The highway is the main route running all the way from west to east in southern Turkey. Toros Mountains, which run in parallel to Mediterranean Sea coast, are to the north of the highway. The mountain range meets occasionally the sea with a high-sloped coast. Particularly, the 487 km portion of the highway connecting the two major Mediterranean ports of Antalya and Mersin is known for its steep ramps and sharp curves in the mountainous area. One of the most problematic courses up to date was a 5 km-course between Boğsak in the east and Akdere in the west, which was called the Çile yolu (literally: Road of ordeal) by the drivers.

The tunnel was constructed to ease the traffic in this course. It was opened on 18 March 2014. After the construction of the tunnel, the ramps were avoided and the length of the highway reduced by about 3.7 km.

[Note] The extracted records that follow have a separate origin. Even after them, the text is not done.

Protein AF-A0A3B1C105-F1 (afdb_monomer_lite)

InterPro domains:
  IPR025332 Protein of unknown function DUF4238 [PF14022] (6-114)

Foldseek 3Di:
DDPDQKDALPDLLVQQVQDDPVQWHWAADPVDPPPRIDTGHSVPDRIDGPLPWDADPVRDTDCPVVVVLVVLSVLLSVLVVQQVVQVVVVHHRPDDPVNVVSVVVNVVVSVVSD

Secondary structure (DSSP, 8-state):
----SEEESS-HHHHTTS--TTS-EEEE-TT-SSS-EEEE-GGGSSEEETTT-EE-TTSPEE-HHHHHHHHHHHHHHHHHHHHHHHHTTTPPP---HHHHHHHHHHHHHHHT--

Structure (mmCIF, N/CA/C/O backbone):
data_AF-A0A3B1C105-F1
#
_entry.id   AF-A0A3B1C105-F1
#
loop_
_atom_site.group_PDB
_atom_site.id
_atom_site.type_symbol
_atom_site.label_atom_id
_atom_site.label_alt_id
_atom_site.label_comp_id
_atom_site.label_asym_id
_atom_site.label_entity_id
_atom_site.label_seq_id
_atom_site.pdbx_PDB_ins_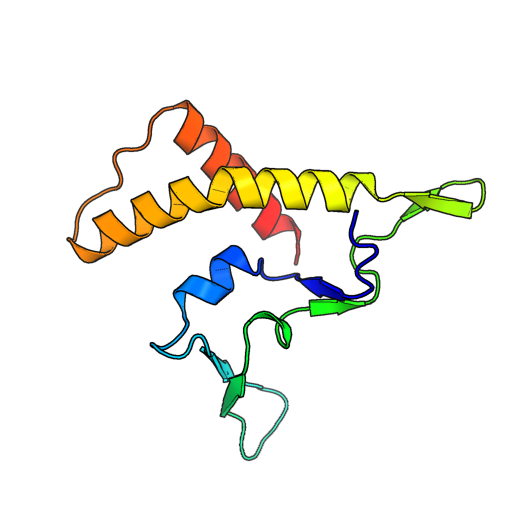code
_atom_site.Cartn_x
_atom_site.Cartn_y
_atom_site.Cartn_z
_atom_site.occupancy
_atom_site.B_iso_or_equiv
_atom_site.auth_seq_id
_atom_site.auth_comp_id
_atom_site.auth_asym_id
_atom_site.auth_atom_id
_atom_site.pdbx_PDB_model_num
ATOM 1 N N . MET A 1 1 ? 18.572 2.825 0.873 1.00 35.03 1 MET A N 1
ATOM 2 C CA . MET A 1 1 ? 18.085 3.160 -0.481 1.00 35.03 1 MET A CA 1
ATOM 3 C C . MET A 1 1 ? 18.047 1.878 -1.299 1.00 35.03 1 MET A C 1
ATOM 5 O O . MET A 1 1 ? 19.102 1.296 -1.526 1.00 35.03 1 MET A O 1
ATOM 9 N N . SER A 1 2 ? 16.870 1.354 -1.654 1.00 38.91 2 SER A N 1
ATOM 10 C CA . SER A 1 2 ? 16.803 0.174 -2.526 1.00 38.91 2 SER A CA 1
ATOM 11 C C . SER A 1 2 ? 16.665 0.638 -3.967 1.00 38.91 2 SER A C 1
ATOM 13 O O . SER A 1 2 ? 15.600 1.100 -4.359 1.00 38.91 2 SER A O 1
ATOM 15 N N . ASN A 1 3 ? 17.728 0.469 -4.749 1.00 49.41 3 ASN A N 1
ATOM 16 C CA . ASN A 1 3 ? 17.756 0.641 -6.202 1.00 49.41 3 ASN A CA 1
ATOM 17 C C . ASN A 1 3 ? 16.954 -0.501 -6.872 1.00 49.41 3 ASN A C 1
ATOM 19 O O . ASN A 1 3 ? 17.482 -1.327 -7.620 1.00 49.41 3 ASN A O 1
ATOM 23 N N . SER A 1 4 ? 15.687 -0.652 -6.482 1.00 56.94 4 SER A N 1
ATOM 24 C CA . SER A 1 4 ? 14.854 -1.777 -6.883 1.00 56.94 4 SER A CA 1
ATOM 25 C C . SER A 1 4 ? 14.507 -1.602 -8.349 1.00 56.94 4 SER A C 1
ATOM 27 O O . SER A 1 4 ? 13.659 -0.792 -8.686 1.00 56.94 4 SER A O 1
ATOM 29 N N . ARG A 1 5 ? 15.100 -2.424 -9.223 1.00 65.25 5 ARG A N 1
ATOM 30 C CA . ARG A 1 5 ? 14.726 -2.521 -10.649 1.00 65.25 5 ARG A CA 1
ATOM 31 C C . ARG A 1 5 ? 13.247 -2.872 -10.867 1.00 65.25 5 ARG A C 1
ATOM 33 O O . ARG A 1 5 ? 12.824 -2.956 -12.008 1.00 65.25 5 ARG A O 1
ATOM 40 N N . ARG A 1 6 ? 12.491 -3.160 -9.804 1.00 72.00 6 ARG A N 1
ATOM 41 C CA . ARG A 1 6 ? 11.070 -3.505 -9.820 1.00 72.00 6 ARG A CA 1
ATOM 42 C C . ARG A 1 6 ? 10.292 -2.414 -9.094 1.00 72.00 6 ARG A C 1
ATOM 44 O O . ARG A 1 6 ? 10.476 -2.259 -7.882 1.00 72.00 6 ARG A O 1
ATOM 51 N N . HIS A 1 7 ? 9.419 -1.721 -9.816 1.00 76.88 7 HIS A N 1
ATOM 52 C CA . HIS A 1 7 ? 8.493 -0.742 -9.254 1.00 76.88 7 HIS A CA 1
ATOM 53 C C . HIS A 1 7 ? 7.088 -1.311 -9.283 1.00 76.88 7 HIS A C 1
ATOM 55 O O . HIS A 1 7 ? 6.597 -1.731 -10.328 1.00 76.88 7 HIS A O 1
ATOM 61 N N . HIS A 1 8 ? 6.466 -1.349 -8.113 1.00 81.88 8 HIS A N 1
ATOM 62 C CA . HIS A 1 8 ? 5.099 -1.806 -7.944 1.00 81.88 8 HIS A CA 1
ATOM 63 C C . HIS A 1 8 ? 4.135 -0.717 -8.415 1.00 81.88 8 HIS A C 1
ATOM 65 O O . HIS A 1 8 ? 4.120 0.368 -7.838 1.00 81.88 8 HIS A O 1
ATOM 71 N N . PHE A 1 9 ? 3.332 -1.003 -9.440 1.00 82.94 9 PHE A N 1
ATOM 72 C CA . PHE A 1 9 ? 2.268 -0.087 -9.862 1.00 82.94 9 PHE A CA 1
ATOM 73 C C . PHE A 1 9 ? 1.043 -0.209 -8.946 1.00 82.94 9 PHE A C 1
ATOM 75 O O . PHE A 1 9 ? 0.382 0.790 -8.687 1.00 82.94 9 PHE A O 1
ATOM 82 N N . VAL A 1 10 ? 0.813 -1.392 -8.354 1.00 87.62 10 VAL A N 1
ATOM 83 C CA . VAL A 1 10 ? -0.047 -1.546 -7.168 1.00 87.62 10 VAL A CA 1
ATOM 84 C C . VAL A 1 10 ? 0.842 -1.626 -5.921 1.00 87.62 10 VAL A C 1
ATOM 86 O O . VAL A 1 10 ? 1.569 -2.612 -5.772 1.00 87.62 10 VAL A O 1
ATOM 89 N N . PRO A 1 11 ? 0.794 -0.639 -5.004 1.00 89.12 11 PRO A N 1
ATOM 90 C CA . PRO A 1 11 ? 1.614 -0.614 -3.797 1.00 89.12 11 PRO A CA 1
ATOM 91 C C . PRO A 1 11 ? 1.587 -1.930 -3.021 1.00 89.12 11 PRO A C 1
ATOM 93 O O . PRO A 1 11 ? 0.518 -2.465 -2.716 1.00 89.12 11 PRO A O 1
ATOM 96 N N . LYS A 1 12 ? 2.759 -2.415 -2.587 1.00 89.31 12 LYS A N 1
ATOM 97 C CA . LYS A 1 12 ? 2.858 -3.625 -1.744 1.00 89.31 12 LYS A CA 1
ATOM 98 C C . LYS A 1 12 ? 2.018 -3.515 -0.478 1.00 89.31 12 LYS A C 1
ATOM 100 O O . LYS A 1 12 ? 1.497 -4.518 0.009 1.00 89.31 12 LYS A O 1
ATOM 105 N N . MET A 1 13 ? 1.888 -2.298 0.054 1.00 91.44 13 MET A N 1
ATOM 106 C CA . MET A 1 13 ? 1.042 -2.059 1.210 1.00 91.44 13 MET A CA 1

Construction of 22 other tunnels with a total distance of 18 km is planned to reduce the average travel time from 9 to 5 hours between Antalya and Mersin.

It is a 1570 m-long twin-tube tunnel carrying two lanes of traffic in each direction. The tubes are 8 m wide. The tunnel is equipped with illumination, ventilation, intercommunication and other modern facilities. The construction of the tunnel cost 65 million.